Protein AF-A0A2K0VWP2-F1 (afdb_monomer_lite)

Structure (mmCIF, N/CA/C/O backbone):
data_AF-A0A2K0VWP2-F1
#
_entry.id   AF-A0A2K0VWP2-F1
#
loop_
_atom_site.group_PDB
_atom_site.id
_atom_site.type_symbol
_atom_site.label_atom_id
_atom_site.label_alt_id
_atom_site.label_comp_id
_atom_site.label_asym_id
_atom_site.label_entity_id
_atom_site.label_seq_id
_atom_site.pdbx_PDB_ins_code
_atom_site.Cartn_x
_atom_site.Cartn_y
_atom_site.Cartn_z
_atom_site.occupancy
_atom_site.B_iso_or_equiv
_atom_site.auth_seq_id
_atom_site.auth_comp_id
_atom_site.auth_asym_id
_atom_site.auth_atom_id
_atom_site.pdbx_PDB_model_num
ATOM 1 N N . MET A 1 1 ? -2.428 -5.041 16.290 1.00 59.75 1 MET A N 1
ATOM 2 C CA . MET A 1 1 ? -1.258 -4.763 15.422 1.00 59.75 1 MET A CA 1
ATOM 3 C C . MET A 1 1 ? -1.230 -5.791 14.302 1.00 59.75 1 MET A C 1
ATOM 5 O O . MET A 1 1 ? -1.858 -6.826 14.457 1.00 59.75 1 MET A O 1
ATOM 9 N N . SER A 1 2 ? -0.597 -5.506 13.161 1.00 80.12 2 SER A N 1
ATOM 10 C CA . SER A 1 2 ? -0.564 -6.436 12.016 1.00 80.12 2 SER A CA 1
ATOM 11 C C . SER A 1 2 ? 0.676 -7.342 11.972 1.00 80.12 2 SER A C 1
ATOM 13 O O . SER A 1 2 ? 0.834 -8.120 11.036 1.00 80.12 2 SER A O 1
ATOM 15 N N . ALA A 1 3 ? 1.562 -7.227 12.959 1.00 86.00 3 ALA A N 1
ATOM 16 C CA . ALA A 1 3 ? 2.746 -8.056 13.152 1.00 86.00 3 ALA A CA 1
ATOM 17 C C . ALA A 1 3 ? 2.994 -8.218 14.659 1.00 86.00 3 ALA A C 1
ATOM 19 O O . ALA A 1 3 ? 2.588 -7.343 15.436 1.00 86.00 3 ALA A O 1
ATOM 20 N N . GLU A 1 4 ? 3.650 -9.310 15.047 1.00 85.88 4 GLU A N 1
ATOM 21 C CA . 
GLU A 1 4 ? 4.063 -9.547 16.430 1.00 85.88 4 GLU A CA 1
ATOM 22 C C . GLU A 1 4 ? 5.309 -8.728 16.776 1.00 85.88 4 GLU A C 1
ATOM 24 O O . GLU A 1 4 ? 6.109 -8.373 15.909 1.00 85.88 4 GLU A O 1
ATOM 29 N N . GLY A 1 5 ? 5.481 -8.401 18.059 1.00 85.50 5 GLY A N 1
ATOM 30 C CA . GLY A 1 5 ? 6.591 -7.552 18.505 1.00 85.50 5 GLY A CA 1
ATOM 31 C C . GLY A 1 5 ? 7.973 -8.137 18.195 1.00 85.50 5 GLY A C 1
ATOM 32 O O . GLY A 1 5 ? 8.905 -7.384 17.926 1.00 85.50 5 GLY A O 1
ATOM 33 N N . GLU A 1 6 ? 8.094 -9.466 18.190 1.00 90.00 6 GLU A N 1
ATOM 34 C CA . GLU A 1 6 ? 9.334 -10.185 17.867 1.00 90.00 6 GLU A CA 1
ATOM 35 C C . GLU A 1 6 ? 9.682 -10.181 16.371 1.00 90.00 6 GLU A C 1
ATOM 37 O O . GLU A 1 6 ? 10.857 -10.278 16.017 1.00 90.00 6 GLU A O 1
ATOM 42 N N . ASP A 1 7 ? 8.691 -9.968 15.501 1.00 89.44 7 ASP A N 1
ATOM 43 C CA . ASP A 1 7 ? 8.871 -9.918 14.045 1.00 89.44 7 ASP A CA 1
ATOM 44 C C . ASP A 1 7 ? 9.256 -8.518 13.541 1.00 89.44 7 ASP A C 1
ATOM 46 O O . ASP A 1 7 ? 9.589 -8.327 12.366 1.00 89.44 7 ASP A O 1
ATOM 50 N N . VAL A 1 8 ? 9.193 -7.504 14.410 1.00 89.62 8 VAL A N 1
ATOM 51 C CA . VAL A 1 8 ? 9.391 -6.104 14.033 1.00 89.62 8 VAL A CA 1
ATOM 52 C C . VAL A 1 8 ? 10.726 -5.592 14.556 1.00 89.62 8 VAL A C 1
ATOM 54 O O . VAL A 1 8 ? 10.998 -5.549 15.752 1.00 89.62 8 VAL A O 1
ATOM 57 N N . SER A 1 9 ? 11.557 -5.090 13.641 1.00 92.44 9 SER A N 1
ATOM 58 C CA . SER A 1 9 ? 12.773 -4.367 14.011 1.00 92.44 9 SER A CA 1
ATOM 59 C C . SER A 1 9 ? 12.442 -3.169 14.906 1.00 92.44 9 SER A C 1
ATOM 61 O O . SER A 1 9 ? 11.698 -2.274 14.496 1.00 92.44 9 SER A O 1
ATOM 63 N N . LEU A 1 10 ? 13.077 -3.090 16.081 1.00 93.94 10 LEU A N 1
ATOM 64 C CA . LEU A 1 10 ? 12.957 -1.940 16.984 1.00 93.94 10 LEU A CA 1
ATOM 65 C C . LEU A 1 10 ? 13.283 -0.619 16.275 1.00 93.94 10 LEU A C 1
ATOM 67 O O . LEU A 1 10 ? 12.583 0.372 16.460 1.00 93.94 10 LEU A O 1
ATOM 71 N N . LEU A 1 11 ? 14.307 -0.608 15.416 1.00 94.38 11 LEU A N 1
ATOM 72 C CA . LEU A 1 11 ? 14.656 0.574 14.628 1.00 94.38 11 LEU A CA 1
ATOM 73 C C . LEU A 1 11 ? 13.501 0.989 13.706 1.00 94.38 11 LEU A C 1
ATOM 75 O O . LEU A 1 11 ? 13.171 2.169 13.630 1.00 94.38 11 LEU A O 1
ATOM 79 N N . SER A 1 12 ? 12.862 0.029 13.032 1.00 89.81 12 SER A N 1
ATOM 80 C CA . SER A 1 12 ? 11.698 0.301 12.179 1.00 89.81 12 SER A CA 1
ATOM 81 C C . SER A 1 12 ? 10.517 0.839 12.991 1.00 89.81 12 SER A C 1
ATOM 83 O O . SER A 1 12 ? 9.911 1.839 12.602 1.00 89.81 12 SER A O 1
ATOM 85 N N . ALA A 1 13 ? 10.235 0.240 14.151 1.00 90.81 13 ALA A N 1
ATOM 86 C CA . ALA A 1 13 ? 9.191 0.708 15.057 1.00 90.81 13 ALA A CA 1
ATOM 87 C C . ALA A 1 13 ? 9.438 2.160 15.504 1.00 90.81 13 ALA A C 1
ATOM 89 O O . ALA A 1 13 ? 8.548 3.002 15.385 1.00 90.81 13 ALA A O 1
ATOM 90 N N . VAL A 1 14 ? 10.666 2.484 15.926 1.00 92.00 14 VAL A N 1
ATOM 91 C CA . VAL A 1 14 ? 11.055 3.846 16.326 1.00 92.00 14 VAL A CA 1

* * *

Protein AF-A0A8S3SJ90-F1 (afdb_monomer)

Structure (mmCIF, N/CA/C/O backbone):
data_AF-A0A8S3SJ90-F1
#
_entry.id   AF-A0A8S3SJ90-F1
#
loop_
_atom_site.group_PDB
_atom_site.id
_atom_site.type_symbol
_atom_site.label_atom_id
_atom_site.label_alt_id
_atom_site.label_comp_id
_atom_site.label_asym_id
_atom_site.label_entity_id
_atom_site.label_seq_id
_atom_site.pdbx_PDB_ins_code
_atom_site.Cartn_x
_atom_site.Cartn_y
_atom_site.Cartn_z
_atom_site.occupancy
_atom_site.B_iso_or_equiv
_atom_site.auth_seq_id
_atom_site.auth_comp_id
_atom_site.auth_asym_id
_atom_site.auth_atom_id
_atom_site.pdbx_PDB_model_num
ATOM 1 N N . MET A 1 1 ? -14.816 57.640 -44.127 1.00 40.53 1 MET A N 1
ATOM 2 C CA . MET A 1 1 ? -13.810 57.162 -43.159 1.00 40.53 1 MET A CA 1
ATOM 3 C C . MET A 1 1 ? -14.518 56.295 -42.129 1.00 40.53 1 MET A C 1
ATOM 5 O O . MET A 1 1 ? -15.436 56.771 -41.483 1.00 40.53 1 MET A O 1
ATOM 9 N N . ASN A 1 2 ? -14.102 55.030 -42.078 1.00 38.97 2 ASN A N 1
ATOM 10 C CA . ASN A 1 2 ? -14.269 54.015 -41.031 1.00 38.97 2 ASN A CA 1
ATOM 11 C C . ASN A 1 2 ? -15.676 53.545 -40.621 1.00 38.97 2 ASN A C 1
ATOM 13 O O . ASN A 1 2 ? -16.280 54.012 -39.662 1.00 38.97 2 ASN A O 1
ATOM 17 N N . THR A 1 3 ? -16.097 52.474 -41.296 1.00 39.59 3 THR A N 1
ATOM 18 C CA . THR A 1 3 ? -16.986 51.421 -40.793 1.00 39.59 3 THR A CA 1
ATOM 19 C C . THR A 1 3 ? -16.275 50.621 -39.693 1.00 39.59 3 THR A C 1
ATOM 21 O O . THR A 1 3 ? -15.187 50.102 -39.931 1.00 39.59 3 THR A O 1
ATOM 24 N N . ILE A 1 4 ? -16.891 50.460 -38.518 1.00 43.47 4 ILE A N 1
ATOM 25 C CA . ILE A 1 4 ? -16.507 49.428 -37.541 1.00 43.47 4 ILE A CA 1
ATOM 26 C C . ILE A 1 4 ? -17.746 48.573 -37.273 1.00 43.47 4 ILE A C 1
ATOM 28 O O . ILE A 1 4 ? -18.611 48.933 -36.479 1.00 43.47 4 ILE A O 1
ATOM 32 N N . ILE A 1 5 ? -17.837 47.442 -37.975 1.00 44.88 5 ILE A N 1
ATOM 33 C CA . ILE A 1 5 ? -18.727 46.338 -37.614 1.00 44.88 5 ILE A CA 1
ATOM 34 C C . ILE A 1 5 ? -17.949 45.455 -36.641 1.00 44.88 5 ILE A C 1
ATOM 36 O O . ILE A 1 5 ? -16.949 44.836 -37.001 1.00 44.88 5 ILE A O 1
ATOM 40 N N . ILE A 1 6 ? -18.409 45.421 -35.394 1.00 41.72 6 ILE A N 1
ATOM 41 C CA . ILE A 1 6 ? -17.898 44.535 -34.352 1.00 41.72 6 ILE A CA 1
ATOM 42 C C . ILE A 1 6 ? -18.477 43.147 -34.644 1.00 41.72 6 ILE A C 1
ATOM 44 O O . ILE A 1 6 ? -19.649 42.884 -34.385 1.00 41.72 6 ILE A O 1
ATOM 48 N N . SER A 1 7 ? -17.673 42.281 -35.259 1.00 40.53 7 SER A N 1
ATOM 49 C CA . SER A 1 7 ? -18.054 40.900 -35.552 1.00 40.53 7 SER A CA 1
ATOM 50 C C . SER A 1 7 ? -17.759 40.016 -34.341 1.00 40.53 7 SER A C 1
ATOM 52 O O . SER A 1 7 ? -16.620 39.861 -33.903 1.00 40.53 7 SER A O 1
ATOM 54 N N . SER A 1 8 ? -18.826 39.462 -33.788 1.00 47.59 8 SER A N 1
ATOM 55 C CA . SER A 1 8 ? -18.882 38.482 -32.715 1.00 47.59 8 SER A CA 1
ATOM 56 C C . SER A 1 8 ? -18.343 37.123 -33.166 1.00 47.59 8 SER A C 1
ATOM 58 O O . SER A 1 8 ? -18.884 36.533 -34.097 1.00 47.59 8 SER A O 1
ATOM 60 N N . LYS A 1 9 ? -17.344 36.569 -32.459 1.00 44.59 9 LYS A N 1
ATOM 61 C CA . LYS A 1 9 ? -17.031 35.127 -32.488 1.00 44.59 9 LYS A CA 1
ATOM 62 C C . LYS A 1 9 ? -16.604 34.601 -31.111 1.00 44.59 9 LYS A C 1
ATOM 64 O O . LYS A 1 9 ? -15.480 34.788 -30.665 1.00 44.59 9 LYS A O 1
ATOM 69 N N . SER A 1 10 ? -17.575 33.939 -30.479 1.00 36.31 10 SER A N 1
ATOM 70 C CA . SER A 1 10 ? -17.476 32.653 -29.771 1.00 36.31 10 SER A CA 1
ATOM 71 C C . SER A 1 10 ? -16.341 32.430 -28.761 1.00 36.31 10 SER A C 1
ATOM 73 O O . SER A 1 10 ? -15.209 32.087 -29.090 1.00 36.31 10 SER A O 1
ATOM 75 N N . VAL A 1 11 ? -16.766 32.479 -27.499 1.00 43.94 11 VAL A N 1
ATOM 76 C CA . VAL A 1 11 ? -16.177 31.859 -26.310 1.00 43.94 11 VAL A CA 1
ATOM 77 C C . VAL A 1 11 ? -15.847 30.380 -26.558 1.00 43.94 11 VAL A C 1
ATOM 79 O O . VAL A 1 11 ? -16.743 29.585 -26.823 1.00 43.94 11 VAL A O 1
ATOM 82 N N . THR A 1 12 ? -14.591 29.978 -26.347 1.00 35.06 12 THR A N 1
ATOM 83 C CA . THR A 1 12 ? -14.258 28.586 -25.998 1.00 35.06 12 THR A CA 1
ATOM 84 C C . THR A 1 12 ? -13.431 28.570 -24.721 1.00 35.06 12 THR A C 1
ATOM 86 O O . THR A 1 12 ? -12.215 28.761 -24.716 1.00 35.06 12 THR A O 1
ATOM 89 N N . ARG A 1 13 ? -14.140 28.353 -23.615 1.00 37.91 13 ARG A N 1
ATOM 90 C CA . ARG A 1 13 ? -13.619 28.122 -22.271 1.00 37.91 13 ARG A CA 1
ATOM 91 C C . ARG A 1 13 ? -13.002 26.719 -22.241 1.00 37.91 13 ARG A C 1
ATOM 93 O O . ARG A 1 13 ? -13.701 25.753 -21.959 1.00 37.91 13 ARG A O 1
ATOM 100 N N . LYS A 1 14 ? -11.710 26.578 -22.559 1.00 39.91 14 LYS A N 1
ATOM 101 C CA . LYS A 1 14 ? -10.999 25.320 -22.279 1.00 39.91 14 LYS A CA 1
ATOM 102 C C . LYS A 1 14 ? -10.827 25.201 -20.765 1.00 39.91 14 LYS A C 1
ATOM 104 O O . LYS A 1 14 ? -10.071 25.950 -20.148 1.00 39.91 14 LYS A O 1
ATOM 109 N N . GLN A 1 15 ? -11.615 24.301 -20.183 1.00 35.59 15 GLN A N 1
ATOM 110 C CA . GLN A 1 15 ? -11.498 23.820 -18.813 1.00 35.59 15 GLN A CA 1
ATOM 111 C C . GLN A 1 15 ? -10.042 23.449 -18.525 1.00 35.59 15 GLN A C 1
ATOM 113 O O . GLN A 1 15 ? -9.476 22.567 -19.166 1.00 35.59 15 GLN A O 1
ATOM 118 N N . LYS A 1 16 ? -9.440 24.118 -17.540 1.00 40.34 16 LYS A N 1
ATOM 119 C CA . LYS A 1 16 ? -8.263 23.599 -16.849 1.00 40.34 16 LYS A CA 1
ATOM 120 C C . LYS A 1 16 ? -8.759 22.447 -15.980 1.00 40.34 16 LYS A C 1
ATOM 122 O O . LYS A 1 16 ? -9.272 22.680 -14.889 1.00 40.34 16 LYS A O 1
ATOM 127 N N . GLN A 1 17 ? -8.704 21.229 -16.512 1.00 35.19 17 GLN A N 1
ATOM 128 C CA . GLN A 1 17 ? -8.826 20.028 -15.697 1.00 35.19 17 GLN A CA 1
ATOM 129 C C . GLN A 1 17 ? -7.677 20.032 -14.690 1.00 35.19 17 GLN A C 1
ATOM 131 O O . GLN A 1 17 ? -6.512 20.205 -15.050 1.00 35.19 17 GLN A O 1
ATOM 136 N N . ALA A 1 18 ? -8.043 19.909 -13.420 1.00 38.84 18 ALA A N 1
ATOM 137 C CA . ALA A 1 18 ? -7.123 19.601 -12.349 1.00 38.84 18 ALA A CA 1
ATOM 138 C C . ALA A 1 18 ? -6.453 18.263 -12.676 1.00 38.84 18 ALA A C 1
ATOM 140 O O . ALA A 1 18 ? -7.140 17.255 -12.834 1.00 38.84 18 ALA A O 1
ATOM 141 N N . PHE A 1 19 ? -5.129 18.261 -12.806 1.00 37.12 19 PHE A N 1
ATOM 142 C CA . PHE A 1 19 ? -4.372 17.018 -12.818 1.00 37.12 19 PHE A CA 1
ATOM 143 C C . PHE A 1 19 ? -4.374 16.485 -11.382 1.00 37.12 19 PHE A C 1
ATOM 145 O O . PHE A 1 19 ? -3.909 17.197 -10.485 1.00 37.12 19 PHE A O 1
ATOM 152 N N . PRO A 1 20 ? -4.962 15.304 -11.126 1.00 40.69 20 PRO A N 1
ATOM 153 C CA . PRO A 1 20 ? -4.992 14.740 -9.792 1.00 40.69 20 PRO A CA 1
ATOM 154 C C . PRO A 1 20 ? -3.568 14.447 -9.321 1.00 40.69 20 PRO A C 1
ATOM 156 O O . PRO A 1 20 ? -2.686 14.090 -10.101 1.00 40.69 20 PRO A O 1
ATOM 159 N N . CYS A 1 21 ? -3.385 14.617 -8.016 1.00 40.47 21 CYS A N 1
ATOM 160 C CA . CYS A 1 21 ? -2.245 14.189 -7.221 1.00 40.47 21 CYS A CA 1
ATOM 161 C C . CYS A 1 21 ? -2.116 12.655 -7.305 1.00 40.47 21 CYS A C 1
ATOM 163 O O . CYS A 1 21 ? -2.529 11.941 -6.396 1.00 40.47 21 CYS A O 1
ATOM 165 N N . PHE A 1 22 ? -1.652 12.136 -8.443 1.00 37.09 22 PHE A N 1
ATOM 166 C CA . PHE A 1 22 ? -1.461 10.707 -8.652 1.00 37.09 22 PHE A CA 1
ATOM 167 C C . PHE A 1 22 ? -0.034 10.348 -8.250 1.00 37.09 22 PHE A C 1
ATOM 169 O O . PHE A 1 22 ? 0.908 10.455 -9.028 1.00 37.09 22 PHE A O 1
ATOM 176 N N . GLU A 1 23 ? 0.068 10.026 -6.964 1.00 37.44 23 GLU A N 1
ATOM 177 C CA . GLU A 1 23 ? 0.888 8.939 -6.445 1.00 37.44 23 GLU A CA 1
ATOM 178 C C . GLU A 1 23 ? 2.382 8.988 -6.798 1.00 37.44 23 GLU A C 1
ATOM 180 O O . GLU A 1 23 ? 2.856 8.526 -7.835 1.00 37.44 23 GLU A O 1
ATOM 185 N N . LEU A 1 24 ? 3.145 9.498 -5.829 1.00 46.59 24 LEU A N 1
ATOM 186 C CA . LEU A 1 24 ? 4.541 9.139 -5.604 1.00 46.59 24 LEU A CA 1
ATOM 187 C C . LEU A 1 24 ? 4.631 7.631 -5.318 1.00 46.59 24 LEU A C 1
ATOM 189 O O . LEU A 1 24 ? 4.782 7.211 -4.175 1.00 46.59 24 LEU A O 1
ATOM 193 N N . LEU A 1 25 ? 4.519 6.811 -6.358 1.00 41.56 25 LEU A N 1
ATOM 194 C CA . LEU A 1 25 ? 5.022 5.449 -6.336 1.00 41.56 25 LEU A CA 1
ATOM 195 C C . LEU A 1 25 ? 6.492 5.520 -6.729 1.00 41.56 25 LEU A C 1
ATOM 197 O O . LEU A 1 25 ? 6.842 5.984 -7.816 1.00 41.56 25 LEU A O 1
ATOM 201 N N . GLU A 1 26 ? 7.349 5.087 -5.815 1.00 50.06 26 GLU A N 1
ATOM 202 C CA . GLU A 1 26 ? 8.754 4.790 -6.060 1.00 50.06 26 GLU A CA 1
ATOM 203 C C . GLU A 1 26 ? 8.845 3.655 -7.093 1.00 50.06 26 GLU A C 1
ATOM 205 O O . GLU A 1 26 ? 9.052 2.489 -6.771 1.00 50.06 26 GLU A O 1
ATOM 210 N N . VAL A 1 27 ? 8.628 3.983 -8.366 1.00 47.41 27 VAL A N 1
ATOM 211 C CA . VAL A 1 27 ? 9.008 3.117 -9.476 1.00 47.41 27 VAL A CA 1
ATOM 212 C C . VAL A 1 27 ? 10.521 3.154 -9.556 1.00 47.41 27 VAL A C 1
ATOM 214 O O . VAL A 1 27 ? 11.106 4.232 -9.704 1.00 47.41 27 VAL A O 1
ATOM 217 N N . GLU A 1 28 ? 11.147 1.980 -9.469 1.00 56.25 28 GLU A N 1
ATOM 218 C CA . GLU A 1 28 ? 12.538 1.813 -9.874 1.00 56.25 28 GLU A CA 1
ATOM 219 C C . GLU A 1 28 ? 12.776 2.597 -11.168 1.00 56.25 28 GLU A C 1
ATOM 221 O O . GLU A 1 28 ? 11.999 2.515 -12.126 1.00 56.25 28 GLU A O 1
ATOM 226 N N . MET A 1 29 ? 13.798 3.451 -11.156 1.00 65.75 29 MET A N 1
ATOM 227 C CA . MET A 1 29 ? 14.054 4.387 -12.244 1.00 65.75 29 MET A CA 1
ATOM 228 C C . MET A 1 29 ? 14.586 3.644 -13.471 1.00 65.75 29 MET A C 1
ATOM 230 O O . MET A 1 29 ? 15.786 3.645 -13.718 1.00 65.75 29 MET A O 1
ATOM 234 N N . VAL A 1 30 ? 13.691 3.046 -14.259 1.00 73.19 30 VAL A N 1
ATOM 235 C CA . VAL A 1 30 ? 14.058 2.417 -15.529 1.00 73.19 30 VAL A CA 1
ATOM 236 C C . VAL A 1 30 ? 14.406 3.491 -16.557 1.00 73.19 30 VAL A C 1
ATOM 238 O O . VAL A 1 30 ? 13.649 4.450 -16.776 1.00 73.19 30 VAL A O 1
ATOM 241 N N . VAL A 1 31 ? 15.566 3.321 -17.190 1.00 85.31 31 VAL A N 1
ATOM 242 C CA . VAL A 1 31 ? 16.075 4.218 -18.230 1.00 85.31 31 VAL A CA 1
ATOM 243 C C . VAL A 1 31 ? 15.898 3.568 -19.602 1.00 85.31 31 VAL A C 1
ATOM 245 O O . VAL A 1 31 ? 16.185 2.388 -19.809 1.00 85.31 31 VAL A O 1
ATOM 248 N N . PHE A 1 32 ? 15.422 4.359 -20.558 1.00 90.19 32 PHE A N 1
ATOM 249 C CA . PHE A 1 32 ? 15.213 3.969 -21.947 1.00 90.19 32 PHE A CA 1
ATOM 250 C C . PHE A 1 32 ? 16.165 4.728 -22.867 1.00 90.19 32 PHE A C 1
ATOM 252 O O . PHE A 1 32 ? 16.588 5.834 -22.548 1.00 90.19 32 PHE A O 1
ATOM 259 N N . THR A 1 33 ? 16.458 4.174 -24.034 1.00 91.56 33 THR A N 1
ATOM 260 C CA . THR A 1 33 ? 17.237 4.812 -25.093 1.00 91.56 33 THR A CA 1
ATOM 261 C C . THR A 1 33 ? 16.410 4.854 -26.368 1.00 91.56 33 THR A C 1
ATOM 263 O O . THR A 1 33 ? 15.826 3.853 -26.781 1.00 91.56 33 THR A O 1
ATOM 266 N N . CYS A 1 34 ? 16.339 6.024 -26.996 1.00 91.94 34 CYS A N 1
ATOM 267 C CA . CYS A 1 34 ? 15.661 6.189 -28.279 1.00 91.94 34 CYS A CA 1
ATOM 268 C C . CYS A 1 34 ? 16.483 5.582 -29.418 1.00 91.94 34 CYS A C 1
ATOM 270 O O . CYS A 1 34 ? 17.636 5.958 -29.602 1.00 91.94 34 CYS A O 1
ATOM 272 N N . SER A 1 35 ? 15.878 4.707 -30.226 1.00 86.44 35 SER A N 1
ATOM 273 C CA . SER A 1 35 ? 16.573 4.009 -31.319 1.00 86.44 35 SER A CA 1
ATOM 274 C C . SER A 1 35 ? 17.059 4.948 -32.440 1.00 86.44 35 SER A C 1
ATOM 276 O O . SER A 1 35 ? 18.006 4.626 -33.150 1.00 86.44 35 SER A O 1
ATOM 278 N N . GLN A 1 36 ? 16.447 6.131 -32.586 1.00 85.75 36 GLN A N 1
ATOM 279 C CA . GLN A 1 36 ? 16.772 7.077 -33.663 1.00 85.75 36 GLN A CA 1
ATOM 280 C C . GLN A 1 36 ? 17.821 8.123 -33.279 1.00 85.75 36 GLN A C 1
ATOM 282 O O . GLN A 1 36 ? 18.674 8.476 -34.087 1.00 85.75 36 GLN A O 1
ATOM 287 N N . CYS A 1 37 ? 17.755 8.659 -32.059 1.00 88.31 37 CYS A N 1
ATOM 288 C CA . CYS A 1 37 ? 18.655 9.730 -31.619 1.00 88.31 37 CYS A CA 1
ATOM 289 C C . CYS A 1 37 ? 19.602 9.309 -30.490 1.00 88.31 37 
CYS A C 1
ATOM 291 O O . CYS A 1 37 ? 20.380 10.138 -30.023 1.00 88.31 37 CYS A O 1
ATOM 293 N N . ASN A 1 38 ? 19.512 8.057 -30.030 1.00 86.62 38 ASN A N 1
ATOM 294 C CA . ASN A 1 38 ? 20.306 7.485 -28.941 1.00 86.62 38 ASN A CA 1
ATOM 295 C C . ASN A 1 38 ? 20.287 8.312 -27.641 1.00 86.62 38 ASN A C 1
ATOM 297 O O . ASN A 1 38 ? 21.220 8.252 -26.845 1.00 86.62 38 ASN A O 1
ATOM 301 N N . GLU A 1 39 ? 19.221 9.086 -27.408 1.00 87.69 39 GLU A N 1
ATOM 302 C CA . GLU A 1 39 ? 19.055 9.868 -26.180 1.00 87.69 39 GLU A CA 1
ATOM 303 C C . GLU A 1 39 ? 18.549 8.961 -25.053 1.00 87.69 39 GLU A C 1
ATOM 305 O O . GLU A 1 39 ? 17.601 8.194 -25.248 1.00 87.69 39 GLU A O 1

**INSTRUCTIONS FOR THE TASK:**
Taking the entries above, write out exactly each line from the one holding "ATOM 90 N N" to the one holding "ATOM 91 C CA", both included, and stop there.

**RESPONSE TO THIS EXERCISE:**
ATOM 90 N N . VAL A 1 14 ? 10.666 2.484 15.926 1.00 92.00 14 VAL A N 1
ATOM 91 C CA . VAL A 1 14 ? 11.055 3.846 16.326 1.00 92.00 14 VAL A CA 1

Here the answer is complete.